While laid up after my surgery, I read several books. One is a biography of writer and environmentalist Wallace Stegner. This book was sent to me by my WordPress friend Cincinnati Babyhead. (One day I’ll have to ask about his pen name, considering Cincinnati is a long way from his domicile in Vancouver, British Columbia.) Babyhead had read my magnum opus Evergreen Dreaming, and saw that I had included an epigraph by Stegner.

(This is one of the great things about blogging: establishing a “cyberspace” relationship with a stranger based on a mutual interest. Not to mention sharing, and learning. Not to mention that, occasionally, some strangers will urge me to place my head in closer proximity to where my surgery was.)

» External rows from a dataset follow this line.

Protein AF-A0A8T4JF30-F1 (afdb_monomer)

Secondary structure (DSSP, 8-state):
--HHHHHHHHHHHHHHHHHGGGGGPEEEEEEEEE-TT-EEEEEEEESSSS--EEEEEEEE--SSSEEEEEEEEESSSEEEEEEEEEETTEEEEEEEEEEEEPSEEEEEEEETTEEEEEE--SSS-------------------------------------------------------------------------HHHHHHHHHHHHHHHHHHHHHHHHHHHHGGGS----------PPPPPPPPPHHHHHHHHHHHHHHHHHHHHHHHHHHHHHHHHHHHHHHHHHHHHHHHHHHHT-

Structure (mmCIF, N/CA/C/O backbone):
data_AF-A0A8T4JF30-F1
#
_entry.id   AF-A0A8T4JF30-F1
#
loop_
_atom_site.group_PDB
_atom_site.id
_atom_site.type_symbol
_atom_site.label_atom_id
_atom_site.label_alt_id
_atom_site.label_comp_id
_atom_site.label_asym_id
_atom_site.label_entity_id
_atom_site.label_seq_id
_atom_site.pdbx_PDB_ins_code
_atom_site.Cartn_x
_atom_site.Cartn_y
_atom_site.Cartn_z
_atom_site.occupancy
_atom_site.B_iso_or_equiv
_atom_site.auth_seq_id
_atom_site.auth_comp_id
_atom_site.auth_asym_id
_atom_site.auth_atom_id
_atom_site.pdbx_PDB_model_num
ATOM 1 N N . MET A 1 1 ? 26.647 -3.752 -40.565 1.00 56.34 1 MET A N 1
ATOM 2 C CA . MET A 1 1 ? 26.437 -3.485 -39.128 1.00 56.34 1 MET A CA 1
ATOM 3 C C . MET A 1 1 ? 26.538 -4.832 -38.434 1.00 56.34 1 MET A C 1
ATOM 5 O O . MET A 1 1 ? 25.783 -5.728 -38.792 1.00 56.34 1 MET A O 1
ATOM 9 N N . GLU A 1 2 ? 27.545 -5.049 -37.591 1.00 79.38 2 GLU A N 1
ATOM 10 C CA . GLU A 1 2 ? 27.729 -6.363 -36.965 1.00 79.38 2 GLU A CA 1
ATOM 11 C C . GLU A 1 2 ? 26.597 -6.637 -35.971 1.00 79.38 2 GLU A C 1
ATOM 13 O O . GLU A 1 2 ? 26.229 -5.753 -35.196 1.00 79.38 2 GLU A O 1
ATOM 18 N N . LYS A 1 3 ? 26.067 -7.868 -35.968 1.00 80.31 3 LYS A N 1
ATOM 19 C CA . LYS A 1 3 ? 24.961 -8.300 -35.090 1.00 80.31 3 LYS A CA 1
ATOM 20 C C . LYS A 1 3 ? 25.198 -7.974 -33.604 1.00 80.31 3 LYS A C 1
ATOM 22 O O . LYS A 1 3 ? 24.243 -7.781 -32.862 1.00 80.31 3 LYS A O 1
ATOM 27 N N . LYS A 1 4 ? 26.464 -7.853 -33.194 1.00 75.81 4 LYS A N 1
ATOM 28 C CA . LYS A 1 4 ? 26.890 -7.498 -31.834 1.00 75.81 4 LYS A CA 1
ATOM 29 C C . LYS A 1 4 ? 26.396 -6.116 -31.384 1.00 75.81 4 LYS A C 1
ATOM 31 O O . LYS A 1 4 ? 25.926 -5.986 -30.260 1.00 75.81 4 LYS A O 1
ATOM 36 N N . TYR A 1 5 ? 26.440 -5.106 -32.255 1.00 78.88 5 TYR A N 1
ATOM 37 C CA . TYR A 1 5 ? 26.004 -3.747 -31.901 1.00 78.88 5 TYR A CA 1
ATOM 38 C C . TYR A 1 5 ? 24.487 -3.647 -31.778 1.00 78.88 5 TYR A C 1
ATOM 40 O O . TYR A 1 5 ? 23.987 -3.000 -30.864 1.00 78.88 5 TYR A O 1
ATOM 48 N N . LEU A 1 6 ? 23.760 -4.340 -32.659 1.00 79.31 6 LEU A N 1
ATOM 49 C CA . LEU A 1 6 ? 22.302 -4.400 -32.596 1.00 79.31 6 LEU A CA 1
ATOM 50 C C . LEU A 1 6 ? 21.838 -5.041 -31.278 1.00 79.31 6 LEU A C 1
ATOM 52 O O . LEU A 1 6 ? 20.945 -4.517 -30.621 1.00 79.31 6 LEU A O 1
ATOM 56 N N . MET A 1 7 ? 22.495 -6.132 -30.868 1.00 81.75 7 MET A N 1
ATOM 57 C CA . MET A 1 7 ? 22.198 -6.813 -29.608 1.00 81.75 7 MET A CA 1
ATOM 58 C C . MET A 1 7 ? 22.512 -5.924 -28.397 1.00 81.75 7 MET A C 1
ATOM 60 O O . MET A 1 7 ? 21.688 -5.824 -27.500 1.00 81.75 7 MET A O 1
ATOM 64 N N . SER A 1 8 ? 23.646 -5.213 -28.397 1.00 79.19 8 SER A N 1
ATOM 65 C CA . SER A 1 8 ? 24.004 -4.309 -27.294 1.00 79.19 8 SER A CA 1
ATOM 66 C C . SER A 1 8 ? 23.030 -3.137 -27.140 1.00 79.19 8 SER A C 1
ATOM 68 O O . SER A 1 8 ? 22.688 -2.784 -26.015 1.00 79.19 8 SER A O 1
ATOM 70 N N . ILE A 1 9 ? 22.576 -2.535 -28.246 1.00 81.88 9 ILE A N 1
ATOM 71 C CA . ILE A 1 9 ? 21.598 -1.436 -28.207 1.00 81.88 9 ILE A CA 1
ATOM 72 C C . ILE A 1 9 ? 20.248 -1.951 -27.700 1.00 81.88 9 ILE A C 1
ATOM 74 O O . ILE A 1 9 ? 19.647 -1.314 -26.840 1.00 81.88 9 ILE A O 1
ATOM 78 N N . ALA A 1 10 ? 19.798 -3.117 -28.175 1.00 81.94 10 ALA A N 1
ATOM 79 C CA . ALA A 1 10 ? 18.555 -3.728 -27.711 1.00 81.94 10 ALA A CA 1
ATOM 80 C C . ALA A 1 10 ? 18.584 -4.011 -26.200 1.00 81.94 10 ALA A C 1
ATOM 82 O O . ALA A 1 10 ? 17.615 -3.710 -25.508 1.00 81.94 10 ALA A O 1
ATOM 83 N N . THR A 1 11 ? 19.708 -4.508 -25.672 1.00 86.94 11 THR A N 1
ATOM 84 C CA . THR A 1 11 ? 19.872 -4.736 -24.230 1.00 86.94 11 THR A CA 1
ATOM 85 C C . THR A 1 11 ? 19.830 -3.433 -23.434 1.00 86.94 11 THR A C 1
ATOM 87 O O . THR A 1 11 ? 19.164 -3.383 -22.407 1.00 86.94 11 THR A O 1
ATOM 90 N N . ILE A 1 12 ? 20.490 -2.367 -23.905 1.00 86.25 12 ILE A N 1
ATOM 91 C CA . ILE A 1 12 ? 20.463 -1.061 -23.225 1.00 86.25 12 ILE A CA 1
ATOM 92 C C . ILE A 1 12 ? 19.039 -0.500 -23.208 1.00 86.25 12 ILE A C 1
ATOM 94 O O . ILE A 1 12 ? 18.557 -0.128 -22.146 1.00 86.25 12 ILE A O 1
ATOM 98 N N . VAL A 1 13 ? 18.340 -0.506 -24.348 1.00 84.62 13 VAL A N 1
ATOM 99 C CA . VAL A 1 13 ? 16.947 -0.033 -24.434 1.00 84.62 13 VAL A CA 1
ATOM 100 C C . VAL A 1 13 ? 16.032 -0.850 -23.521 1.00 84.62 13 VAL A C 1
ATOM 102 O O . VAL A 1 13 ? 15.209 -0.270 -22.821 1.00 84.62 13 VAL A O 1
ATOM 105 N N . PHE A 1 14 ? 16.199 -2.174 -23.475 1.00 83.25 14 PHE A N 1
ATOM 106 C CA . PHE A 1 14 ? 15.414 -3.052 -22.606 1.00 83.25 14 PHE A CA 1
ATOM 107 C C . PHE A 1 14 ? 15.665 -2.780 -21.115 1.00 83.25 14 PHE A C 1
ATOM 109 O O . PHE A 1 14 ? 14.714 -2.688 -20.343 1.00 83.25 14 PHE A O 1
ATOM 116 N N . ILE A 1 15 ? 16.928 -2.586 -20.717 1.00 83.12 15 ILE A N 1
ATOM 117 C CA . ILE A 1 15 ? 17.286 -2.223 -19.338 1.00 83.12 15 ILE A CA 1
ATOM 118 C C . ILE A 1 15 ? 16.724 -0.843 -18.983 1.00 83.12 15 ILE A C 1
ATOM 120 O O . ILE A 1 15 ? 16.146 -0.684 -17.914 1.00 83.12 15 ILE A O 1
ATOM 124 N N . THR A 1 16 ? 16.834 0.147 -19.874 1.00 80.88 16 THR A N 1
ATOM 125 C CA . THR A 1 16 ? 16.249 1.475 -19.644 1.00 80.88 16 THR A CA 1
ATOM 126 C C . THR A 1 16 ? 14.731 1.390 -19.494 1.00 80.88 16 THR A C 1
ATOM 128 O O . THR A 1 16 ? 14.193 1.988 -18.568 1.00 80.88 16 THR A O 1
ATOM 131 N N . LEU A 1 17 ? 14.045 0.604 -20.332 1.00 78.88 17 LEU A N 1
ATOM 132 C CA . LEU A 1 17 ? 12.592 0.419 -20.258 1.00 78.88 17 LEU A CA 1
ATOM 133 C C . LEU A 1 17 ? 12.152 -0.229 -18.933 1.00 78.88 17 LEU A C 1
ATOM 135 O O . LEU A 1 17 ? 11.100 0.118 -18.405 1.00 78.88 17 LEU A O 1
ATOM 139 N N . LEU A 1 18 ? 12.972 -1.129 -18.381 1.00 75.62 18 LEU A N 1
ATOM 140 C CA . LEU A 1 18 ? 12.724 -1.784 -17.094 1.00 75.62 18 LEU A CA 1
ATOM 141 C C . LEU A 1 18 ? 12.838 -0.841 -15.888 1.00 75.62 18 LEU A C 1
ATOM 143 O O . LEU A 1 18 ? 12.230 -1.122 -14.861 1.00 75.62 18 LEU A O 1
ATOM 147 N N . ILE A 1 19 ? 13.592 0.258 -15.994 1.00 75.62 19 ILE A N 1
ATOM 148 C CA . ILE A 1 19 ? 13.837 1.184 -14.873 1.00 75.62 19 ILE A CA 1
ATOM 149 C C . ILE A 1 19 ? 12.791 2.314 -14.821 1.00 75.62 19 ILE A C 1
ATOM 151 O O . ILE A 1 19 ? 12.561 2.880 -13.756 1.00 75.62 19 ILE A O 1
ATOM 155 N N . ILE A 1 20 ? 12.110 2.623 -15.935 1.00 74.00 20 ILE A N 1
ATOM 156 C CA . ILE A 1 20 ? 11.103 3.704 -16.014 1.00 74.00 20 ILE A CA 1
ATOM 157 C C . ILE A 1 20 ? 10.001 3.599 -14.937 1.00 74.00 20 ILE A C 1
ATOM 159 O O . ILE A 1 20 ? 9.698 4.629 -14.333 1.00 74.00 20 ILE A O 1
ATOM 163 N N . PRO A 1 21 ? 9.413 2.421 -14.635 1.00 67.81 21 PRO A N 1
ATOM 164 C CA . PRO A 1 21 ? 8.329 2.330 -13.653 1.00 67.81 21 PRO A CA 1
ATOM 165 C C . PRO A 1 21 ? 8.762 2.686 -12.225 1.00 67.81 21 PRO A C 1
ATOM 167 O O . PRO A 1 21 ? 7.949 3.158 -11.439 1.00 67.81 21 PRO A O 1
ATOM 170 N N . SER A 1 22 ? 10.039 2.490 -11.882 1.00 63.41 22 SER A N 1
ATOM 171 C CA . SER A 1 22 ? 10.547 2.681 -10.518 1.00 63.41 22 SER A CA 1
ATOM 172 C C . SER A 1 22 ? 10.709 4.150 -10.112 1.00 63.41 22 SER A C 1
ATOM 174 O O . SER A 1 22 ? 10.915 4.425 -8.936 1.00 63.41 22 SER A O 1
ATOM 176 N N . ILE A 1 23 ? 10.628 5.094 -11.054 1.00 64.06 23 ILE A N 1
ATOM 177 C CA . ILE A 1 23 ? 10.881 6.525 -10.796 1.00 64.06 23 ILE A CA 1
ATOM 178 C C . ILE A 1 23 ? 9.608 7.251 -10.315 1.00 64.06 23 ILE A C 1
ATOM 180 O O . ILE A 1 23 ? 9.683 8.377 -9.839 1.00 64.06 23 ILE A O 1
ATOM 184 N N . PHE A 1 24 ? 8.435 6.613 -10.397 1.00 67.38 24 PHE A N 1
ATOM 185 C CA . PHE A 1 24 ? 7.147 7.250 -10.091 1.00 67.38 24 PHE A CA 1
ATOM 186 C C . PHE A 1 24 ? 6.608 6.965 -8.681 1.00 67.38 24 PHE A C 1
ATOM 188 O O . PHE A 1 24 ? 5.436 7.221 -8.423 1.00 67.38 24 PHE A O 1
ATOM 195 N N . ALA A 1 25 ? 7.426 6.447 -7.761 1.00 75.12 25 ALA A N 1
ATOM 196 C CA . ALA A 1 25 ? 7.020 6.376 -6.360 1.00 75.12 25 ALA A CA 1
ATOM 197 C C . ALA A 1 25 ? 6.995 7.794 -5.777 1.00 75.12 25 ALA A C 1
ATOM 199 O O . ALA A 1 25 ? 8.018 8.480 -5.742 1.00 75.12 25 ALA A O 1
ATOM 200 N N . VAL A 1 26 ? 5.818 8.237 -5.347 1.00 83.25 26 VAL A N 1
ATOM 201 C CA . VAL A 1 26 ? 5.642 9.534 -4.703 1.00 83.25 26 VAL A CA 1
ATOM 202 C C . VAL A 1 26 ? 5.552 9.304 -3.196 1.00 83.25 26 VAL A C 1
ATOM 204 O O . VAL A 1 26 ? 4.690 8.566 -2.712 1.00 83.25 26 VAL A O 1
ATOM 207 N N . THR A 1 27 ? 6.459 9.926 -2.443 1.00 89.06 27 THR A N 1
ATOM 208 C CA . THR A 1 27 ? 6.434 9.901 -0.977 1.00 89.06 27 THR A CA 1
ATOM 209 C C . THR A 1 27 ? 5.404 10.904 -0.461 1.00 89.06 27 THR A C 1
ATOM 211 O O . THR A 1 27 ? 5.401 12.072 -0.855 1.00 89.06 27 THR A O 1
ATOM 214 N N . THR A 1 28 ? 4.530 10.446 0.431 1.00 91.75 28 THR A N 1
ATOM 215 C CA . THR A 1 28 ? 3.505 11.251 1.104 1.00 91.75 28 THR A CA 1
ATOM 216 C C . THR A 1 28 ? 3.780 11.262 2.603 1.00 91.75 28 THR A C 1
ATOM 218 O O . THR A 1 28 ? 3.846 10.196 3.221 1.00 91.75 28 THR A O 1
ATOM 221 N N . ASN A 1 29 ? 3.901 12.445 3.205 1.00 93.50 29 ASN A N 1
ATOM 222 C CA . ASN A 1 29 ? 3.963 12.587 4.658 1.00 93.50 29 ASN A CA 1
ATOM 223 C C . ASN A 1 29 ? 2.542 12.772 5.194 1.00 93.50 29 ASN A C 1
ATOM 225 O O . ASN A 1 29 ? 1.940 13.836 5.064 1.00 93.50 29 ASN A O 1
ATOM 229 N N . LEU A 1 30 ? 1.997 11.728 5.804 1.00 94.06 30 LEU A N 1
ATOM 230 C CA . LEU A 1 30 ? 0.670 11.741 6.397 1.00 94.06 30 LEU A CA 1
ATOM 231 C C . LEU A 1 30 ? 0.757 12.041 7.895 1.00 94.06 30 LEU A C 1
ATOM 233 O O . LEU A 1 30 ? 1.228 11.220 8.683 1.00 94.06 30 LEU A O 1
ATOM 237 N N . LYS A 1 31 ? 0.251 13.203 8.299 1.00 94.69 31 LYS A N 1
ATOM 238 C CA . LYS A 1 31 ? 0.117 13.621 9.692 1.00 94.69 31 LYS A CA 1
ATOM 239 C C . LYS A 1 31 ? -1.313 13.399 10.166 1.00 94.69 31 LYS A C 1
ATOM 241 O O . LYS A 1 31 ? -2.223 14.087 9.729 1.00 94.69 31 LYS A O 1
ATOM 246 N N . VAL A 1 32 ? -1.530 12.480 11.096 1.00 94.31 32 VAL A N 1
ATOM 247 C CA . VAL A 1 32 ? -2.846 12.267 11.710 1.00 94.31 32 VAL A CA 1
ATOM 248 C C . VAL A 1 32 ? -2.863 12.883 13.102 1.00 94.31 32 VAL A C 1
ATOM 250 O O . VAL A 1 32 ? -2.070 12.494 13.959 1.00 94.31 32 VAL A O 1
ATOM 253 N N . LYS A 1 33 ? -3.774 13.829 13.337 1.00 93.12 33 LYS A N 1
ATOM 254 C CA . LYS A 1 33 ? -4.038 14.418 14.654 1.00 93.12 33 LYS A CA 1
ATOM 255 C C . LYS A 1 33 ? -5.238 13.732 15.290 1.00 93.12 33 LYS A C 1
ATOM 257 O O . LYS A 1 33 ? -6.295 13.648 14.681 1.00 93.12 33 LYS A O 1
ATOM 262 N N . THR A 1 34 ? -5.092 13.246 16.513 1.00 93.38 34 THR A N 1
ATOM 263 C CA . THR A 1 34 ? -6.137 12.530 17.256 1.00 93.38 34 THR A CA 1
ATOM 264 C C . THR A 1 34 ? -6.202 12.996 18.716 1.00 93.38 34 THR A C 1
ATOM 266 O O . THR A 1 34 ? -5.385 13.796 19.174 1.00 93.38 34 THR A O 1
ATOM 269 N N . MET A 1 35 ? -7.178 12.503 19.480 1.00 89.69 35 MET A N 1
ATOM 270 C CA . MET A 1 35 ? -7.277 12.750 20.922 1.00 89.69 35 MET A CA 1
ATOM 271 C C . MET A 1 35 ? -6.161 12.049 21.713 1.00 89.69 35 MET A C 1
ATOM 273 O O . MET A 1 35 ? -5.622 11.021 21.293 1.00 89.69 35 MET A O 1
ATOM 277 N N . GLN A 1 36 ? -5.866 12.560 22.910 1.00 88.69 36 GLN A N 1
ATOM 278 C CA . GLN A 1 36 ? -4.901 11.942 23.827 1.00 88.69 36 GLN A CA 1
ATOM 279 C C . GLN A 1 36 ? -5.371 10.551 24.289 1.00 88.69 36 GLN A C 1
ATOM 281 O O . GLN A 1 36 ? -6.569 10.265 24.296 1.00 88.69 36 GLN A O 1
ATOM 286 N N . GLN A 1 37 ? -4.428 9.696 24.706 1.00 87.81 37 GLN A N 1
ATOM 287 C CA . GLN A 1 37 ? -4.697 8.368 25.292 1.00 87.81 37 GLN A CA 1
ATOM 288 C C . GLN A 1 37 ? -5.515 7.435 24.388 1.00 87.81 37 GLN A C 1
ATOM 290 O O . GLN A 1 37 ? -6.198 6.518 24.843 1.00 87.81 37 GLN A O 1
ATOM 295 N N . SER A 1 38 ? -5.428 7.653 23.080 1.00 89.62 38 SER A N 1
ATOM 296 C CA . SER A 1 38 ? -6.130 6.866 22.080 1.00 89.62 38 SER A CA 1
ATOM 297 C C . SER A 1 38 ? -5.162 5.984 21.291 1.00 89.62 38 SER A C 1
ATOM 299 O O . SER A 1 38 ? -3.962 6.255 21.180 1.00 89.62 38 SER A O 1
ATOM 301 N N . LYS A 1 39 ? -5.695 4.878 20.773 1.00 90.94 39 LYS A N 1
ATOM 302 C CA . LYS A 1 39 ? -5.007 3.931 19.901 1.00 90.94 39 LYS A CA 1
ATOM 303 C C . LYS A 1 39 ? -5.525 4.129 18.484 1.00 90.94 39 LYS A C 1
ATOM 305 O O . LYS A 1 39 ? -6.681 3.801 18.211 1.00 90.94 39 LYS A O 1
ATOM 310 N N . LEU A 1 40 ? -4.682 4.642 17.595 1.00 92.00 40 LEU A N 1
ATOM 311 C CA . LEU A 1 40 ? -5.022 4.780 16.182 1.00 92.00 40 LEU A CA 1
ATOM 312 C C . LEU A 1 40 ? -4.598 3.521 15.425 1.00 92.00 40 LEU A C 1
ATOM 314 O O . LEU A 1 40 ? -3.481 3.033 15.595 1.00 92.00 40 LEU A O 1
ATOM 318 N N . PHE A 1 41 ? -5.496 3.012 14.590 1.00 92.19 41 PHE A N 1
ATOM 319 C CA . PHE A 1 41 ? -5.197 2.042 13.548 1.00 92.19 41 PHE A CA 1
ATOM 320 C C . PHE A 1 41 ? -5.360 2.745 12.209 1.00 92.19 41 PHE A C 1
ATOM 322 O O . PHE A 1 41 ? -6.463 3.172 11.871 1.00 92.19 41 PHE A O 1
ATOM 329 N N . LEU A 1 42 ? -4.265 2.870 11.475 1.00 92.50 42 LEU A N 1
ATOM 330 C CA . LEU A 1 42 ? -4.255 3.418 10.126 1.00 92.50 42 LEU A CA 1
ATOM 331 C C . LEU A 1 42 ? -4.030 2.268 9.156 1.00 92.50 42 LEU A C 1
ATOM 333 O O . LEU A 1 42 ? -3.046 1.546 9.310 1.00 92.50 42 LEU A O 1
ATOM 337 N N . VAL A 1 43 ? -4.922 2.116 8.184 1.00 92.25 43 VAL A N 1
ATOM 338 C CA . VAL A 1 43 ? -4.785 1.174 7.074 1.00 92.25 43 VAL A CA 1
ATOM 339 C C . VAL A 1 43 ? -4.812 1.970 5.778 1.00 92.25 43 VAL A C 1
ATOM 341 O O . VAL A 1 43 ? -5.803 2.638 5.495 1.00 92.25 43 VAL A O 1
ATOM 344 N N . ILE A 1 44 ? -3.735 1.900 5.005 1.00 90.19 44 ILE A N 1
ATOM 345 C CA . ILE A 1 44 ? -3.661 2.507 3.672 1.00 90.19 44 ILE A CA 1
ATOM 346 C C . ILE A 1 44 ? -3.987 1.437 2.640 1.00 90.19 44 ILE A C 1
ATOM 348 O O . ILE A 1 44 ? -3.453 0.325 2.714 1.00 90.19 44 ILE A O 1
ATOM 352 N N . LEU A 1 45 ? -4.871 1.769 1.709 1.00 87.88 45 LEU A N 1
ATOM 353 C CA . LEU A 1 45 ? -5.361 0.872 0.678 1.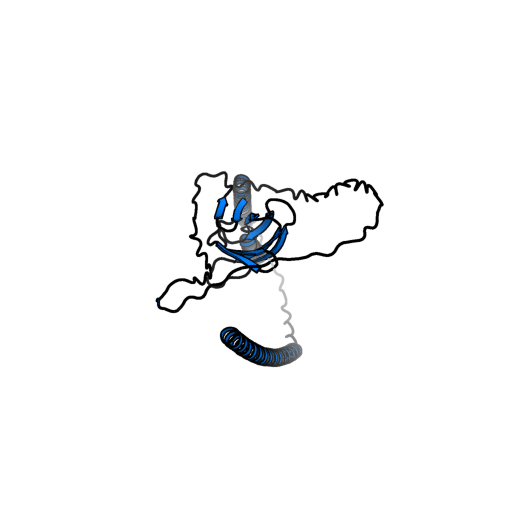00 87.88 45 LEU A CA 1
ATOM 354 C C . LEU A 1 45 ? -4.972 1.405 -0.701 1.00 87.88 45 LEU A C 1
ATOM 356 O O . LEU A 1 45 ? -5.087 2.600 -0.977 1.00 87.88 45 LEU A O 1
ATOM 360 N N . GLU A 1 46 ? -4.537 0.502 -1.573 1.00 82.38 46 GLU A N 1
ATOM 361 C CA . GLU A 1 46 ? -4.361 0.815 -2.989 1.00 82.38 46 GLU A CA 1
ATOM 362 C C . GLU A 1 46 ? -5.735 0.986 -3.660 1.00 82.38 46 GLU A C 1
ATOM 364 O O . GLU A 1 46 ? -6.645 0.178 -3.450 1.00 82.38 46 GLU A O 1
ATOM 369 N N . THR A 1 47 ? -5.899 2.053 -4.445 1.00 75.88 47 THR A N 1
ATOM 370 C CA . THR A 1 47 ? -7.158 2.374 -5.133 1.00 75.88 47 THR A CA 1
ATOM 371 C C . THR A 1 47 ? -7.427 1.360 -6.257 1.00 75.88 47 THR A C 1
ATOM 373 O O . THR A 1 47 ? -6.618 1.237 -7.175 1.00 75.88 47 THR A O 1
ATOM 376 N N . GLY A 1 48 ? -8.558 0.642 -6.225 1.00 73.19 48 GLY A N 1
ATOM 377 C CA . GLY A 1 48 ? -8.927 -0.351 -7.249 1.00 73.19 48 GLY A CA 1
ATOM 378 C C . GLY A 1 48 ? -10.082 -1.279 -6.839 1.00 73.19 48 GLY A C 1
ATOM 379 O O . GLY A 1 48 ? -10.709 -1.077 -5.804 1.00 73.19 48 GLY A O 1
ATOM 380 N N . GLU A 1 49 ? -10.368 -2.312 -7.647 1.00 52.88 49 GLU A N 1
ATOM 381 C CA . GLU A 1 49 ? -11.438 -3.298 -7.368 1.00 52.88 49 GLU A CA 1
ATOM 382 C C . GLU A 1 49 ? -11.104 -4.247 -6.203 1.00 52.88 49 GLU A C 1
ATOM 384 O O . GLU A 1 49 ? -12.000 -4.821 -5.582 1.00 52.88 49 GLU A O 1
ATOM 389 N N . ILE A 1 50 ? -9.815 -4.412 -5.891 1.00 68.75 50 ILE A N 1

Anyway, when I inserted that epigraph in my book, I knew very little about Stegner. My only prior knowledge came from the pages of Sierra Magazine. I’m a member of the environmental organization Sierra Club, as was Stegner for many years, and the club’s member periodical often features perceptive essays and quotes by him.benson book

I find it a minor crime that the name “Wallace Stegner,” and his achievements, are not known to more people…including me, for a long while. So here’s a short tribute to him, with gratitude toward Vancouver’s Babyhead.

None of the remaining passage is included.